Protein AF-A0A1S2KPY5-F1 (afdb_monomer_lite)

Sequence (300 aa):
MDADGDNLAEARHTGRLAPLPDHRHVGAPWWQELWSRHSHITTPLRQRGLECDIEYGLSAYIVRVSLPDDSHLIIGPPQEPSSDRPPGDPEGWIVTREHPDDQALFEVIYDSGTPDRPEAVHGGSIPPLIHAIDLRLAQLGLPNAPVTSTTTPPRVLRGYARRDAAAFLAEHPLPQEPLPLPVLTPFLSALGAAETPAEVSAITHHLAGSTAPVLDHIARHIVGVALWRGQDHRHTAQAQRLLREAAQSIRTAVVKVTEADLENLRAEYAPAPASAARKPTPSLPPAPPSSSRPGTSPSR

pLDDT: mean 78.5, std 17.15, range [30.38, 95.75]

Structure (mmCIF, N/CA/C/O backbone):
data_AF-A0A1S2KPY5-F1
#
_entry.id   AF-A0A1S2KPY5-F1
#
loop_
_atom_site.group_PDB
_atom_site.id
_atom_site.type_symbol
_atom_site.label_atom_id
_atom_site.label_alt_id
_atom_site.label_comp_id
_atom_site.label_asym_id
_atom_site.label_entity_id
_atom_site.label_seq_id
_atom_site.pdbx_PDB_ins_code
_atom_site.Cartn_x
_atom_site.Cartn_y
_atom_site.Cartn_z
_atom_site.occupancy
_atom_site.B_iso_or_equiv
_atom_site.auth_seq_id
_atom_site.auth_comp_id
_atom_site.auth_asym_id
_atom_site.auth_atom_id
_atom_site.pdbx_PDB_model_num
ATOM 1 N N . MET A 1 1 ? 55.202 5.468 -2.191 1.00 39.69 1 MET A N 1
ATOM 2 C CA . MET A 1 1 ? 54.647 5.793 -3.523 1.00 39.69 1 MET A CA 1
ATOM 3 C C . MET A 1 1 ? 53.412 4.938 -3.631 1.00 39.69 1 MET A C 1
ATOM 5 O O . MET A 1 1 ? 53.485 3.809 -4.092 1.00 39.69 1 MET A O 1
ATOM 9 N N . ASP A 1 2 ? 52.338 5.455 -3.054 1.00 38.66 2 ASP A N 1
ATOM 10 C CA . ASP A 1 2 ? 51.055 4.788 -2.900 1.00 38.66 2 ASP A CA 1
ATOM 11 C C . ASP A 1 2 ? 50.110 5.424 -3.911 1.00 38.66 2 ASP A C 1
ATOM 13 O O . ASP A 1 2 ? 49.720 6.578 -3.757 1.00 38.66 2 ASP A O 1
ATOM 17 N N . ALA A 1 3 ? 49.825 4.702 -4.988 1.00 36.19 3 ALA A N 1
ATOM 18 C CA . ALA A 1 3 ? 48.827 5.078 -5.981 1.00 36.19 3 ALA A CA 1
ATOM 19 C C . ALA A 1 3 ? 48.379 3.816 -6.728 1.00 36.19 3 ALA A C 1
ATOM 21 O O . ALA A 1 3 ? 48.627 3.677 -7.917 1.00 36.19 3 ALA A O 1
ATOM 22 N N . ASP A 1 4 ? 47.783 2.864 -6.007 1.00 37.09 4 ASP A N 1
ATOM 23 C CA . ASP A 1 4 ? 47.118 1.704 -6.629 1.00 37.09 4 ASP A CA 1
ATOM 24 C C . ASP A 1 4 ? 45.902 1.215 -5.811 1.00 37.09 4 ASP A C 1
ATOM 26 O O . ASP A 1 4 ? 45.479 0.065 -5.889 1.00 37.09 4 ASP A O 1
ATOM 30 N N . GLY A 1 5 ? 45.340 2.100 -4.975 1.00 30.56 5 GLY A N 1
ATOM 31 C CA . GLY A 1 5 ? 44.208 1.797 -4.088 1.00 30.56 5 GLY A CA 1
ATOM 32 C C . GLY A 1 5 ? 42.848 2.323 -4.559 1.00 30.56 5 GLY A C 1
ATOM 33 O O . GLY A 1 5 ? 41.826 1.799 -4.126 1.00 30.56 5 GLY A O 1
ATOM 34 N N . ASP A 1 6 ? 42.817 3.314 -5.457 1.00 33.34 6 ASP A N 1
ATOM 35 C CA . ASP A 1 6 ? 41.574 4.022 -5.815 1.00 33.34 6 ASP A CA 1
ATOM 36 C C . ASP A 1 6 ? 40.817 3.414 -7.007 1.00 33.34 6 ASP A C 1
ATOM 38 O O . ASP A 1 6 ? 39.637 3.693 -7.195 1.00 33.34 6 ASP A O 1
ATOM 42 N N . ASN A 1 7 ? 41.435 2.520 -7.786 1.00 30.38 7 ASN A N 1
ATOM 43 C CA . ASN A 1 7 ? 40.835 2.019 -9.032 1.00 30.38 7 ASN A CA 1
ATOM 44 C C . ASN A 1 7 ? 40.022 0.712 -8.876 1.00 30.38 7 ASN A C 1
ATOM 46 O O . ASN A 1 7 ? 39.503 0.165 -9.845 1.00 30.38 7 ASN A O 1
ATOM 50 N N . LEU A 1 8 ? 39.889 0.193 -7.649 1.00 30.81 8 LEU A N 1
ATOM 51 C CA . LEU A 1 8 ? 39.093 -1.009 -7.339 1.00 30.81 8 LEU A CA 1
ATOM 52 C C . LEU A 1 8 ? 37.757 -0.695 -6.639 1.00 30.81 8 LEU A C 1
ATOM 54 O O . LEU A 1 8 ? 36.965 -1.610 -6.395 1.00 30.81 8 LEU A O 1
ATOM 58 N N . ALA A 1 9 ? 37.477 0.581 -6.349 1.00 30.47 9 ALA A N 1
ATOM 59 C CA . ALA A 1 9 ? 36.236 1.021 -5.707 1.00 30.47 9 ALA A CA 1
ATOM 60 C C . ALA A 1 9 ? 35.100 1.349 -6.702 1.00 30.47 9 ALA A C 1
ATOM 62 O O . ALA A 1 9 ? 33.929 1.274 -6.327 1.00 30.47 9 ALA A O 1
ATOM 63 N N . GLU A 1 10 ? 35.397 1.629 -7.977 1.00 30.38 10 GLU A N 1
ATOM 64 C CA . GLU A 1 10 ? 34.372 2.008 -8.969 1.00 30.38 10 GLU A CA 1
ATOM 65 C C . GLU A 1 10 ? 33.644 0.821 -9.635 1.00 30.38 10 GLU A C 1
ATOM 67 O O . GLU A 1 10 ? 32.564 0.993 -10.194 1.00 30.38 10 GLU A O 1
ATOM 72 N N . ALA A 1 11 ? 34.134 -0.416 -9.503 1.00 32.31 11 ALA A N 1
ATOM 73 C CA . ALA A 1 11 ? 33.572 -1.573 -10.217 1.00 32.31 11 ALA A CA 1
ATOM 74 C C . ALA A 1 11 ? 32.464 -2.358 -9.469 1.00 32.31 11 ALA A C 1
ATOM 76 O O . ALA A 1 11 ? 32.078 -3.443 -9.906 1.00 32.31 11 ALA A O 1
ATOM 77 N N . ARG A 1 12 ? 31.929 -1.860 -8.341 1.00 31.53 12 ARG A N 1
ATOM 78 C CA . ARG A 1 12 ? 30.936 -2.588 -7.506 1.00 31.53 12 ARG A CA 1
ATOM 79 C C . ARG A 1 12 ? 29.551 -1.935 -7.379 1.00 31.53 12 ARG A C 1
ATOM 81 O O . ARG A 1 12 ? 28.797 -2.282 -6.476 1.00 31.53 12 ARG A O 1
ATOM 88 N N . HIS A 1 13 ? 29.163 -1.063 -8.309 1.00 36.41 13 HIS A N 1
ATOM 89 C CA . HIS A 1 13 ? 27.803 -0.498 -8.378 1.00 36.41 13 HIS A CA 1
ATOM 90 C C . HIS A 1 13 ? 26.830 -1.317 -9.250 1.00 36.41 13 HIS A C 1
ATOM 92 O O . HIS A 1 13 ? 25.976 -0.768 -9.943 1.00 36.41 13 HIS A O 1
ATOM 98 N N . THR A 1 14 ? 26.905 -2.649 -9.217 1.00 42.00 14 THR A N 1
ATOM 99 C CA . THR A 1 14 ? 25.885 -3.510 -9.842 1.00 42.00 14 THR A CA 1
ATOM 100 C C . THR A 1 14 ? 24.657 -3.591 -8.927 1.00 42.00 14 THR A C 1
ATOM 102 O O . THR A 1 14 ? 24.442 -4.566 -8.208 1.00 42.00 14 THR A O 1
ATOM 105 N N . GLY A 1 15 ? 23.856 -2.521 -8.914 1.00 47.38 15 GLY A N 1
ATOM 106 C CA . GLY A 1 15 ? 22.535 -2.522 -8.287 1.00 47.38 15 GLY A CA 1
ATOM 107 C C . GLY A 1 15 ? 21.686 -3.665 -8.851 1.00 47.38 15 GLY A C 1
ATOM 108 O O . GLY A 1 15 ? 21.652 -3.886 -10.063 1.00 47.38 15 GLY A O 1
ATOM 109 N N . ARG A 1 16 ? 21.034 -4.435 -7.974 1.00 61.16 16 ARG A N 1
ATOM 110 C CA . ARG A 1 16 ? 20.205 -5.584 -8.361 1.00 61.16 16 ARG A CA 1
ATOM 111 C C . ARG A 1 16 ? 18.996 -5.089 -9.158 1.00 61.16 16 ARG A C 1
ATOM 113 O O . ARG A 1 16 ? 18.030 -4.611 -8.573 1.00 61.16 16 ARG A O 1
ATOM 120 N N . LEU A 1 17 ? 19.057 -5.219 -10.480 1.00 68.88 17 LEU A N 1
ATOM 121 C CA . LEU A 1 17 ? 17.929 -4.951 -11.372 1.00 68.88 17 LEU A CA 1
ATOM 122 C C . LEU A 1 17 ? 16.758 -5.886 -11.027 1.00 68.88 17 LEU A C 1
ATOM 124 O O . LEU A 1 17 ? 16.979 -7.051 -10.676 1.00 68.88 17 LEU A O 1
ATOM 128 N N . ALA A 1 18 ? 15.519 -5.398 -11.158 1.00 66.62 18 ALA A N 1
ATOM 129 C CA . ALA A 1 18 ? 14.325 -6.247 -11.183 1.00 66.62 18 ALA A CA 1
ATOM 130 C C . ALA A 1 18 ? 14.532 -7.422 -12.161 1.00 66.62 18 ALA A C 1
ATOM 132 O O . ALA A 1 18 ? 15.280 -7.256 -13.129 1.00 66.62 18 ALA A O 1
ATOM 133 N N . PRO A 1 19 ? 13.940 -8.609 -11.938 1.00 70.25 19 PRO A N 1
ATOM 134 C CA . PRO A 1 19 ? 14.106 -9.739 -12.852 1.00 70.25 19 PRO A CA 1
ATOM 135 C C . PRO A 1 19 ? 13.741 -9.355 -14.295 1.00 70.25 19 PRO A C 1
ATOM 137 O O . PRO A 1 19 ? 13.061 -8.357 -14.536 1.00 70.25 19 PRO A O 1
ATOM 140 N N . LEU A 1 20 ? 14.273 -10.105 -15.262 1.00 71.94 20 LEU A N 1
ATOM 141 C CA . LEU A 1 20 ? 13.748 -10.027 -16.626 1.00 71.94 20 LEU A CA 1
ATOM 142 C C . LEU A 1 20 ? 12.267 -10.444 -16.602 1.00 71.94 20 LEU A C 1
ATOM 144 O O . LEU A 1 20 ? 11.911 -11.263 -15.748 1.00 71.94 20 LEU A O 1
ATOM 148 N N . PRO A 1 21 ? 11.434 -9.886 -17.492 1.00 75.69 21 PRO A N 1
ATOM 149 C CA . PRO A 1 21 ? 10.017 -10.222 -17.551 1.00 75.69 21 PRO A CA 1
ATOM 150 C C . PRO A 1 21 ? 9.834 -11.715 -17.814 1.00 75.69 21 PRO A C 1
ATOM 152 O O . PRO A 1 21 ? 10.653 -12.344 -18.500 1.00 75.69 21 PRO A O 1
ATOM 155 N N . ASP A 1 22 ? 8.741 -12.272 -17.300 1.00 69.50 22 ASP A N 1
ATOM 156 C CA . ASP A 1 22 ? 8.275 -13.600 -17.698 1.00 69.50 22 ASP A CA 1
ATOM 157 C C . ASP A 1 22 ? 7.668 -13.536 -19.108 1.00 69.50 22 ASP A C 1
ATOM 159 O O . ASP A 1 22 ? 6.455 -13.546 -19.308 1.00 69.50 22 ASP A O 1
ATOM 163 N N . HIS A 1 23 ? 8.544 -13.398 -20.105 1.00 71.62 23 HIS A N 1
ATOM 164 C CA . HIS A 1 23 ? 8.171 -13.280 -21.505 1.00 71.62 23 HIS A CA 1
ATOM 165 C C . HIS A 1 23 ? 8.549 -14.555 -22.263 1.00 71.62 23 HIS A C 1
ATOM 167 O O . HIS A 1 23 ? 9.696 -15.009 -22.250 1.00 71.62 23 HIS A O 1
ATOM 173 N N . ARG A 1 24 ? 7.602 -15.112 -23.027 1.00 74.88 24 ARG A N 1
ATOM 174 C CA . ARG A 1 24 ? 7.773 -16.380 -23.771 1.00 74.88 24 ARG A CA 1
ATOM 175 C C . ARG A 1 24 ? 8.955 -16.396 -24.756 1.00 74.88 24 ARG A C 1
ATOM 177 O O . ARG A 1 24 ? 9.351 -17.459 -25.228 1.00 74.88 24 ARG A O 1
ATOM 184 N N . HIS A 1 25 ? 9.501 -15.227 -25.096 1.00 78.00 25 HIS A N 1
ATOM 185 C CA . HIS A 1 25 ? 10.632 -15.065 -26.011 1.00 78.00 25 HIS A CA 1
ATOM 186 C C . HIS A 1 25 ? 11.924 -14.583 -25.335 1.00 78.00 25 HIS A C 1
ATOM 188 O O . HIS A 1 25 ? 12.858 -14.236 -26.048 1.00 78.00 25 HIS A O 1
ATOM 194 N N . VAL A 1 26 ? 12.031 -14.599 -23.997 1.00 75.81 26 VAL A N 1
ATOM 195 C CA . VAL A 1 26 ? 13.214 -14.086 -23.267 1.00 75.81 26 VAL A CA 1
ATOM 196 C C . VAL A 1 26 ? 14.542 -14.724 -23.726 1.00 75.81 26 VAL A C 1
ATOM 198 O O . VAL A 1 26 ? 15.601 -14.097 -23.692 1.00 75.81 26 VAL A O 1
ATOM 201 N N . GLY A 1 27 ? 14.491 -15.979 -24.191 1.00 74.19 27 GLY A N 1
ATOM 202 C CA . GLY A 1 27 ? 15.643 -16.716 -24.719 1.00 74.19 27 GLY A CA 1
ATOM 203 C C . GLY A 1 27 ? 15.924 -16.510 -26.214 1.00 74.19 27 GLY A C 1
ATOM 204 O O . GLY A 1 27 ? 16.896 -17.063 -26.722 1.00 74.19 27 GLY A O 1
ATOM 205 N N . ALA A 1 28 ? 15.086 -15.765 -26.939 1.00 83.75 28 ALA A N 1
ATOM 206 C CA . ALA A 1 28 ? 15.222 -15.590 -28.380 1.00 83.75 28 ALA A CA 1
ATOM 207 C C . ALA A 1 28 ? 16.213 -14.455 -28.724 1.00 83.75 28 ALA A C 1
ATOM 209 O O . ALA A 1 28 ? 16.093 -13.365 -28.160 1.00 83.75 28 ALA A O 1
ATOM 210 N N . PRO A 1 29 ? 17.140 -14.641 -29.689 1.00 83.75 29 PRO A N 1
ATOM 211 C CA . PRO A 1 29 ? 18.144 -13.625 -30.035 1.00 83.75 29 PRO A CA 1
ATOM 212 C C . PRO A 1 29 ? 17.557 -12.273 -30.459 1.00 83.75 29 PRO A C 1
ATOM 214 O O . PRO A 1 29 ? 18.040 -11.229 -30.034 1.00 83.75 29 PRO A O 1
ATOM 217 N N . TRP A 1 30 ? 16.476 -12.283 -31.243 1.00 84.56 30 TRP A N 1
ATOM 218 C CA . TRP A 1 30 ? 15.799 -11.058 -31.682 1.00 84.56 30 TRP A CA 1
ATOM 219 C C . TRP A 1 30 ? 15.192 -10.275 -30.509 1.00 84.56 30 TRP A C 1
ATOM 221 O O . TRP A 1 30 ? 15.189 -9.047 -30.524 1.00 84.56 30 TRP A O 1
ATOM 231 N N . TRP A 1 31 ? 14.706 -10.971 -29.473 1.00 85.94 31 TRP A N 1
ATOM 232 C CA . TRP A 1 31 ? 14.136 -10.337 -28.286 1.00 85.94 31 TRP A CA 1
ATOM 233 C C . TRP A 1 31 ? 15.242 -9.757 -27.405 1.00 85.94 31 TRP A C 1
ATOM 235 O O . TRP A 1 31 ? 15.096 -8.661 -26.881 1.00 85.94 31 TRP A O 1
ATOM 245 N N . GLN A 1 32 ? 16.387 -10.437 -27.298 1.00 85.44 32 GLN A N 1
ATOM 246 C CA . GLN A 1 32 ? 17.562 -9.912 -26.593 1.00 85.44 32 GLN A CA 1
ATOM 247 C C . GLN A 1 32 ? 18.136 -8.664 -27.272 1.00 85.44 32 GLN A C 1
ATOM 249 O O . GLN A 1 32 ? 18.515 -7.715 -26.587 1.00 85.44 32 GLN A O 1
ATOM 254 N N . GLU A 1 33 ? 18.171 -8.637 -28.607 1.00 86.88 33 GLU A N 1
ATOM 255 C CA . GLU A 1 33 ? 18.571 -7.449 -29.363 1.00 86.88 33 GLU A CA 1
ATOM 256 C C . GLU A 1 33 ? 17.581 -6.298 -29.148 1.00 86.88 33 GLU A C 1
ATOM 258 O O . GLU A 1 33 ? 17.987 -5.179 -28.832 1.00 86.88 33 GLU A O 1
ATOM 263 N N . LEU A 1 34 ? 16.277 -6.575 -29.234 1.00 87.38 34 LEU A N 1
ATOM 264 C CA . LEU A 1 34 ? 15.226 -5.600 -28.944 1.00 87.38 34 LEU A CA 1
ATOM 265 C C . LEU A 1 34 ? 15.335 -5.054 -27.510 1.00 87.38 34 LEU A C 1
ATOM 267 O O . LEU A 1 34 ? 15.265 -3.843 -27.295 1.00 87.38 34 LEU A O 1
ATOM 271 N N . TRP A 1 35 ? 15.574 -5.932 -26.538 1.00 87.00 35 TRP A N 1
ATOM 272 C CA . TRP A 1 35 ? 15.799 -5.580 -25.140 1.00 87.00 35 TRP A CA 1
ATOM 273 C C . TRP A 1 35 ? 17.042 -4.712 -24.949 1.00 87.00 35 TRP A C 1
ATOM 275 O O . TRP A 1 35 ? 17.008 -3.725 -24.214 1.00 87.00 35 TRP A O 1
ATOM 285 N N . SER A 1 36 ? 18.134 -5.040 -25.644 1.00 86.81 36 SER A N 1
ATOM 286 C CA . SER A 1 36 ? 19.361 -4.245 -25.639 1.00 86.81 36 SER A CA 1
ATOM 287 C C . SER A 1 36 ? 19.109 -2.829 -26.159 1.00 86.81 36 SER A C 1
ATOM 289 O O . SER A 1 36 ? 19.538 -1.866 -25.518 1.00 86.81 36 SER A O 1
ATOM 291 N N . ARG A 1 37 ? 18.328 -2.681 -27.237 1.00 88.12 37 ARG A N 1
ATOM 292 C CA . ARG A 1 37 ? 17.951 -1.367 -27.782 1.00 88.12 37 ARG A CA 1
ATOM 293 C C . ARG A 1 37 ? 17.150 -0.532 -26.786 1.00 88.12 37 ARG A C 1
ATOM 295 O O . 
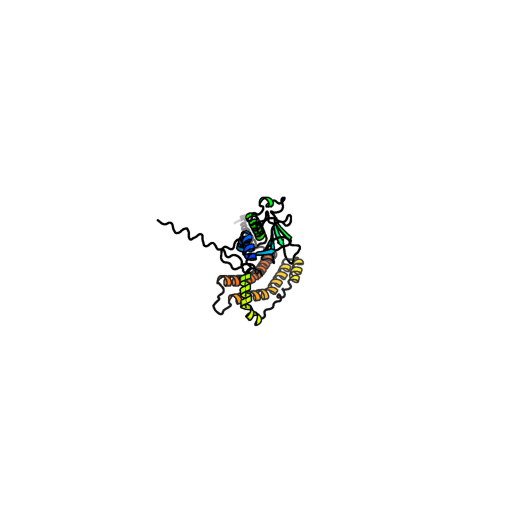ARG A 1 37 ? 17.428 0.648 -26.651 1.00 88.12 37 ARG A O 1
ATOM 302 N N . HIS A 1 38 ? 16.252 -1.137 -26.008 1.00 91.25 38 HIS A N 1
ATOM 303 C CA . HIS A 1 38 ? 15.442 -0.436 -24.996 1.00 91.25 38 HIS A CA 1
ATOM 304 C C . HIS A 1 38 ? 16.113 -0.344 -23.614 1.00 91.25 38 HIS A C 1
ATOM 306 O O . HIS A 1 38 ? 15.509 0.148 -22.659 1.00 91.25 38 HIS A O 1
ATOM 312 N N . SER A 1 39 ? 17.366 -0.794 -23.475 1.00 88.69 39 SER A N 1
ATOM 313 C CA . SER A 1 39 ? 18.066 -0.861 -22.183 1.00 88.69 39 SER A CA 1
ATOM 314 C C . SER A 1 39 ? 18.206 0.494 -21.486 1.00 88.69 39 SER A C 1
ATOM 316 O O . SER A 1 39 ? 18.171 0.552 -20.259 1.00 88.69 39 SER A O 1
· · · · ·
* **ABOUT THIS EXERCISE**
Copy exactly the stretch of data above from the line with "ATOM 22 N N" through the line with "ATOM 59 C CA", and omit all other lines.

* **SOLUTION BELOW**
ATOM 22 N N . ASP A 1 4 ? 47.783 2.864 -6.007 1.00 37.09 4 ASP A N 1
ATOM 23 C CA . ASP A 1 4 ? 47.118 1.704 -6.629 1.00 37.09 4 ASP A CA 1
ATOM 24 C C . ASP A 1 4 ? 45.902 1.215 -5.811 1.00 37.09 4 ASP A C 1
ATOM 26 O O . ASP A 1 4 ? 45.479 0.065 -5.889 1.00 37.09 4 ASP A O 1
ATOM 30 N N . GLY A 1 5 ? 45.340 2.100 -4.975 1.00 30.56 5 GLY A N 1
ATOM 31 C CA . GLY A 1 5 ? 44.208 1.797 -4.088 1.00 30.56 5 GLY A CA 1
ATOM 32 C C . GLY A 1 5 ? 42.848 2.323 -4.559 1.00 30.56 5 GLY A C 1
ATOM 33 O O . GLY A 1 5 ? 41.826 1.799 -4.126 1.00 30.56 5 GLY A O 1
ATOM 34 N N . ASP A 1 6 ? 42.817 3.314 -5.457 1.00 33.34 6 ASP A N 1
ATOM 35 C CA . ASP A 1 6 ? 41.574 4.022 -5.815 1.00 33.34 6 ASP A CA 1
ATOM 36 C C . ASP A 1 6 ? 40.817 3.414 -7.007 1.00 33.34 6 ASP A C 1
ATOM 38 O O . ASP A 1 6 ? 39.637 3.693 -7.195 1.00 33.34 6 ASP A O 1
ATOM 42 N N . ASN A 1 7 ? 41.435 2.520 -7.786 1.00 30.38 7 ASN A N 1
ATOM 43 C CA . ASN A 1 7 ? 40.835 2.019 -9.032 1.00 30.38 7 ASN A CA 1
ATOM 44 C C . ASN A 1 7 ? 40.022 0.712 -8.876 1.00 30.38 7 ASN A C 1
ATOM 46 O O . ASN A 1 7 ? 39.503 0.165 -9.845 1.00 30.38 7 ASN A O 1
ATOM 50 N N . LEU A 1 8 ? 39.889 0.193 -7.649 1.00 30.81 8 LEU A N 1
ATOM 51 C CA . LEU A 1 8 ? 39.093 -1.009 -7.339 1.00 30.81 8 LEU A CA 1
ATOM 52 C C . LEU A 1 8 ? 37.757 -0.695 -6.639 1.00 30.81 8 LEU A C 1
ATOM 54 O O . LEU A 1 8 ? 36.965 -1.610 -6.395 1.00 30.81 8 LEU A O 1
ATOM 58 N N . ALA A 1 9 ? 37.477 0.581 -6.349 1.00 30.47 9 ALA A N 1
ATOM 59 C CA . ALA A 1 9 ? 36.236 1.021 -5.707 1.00 30.47 9 ALA A CA 1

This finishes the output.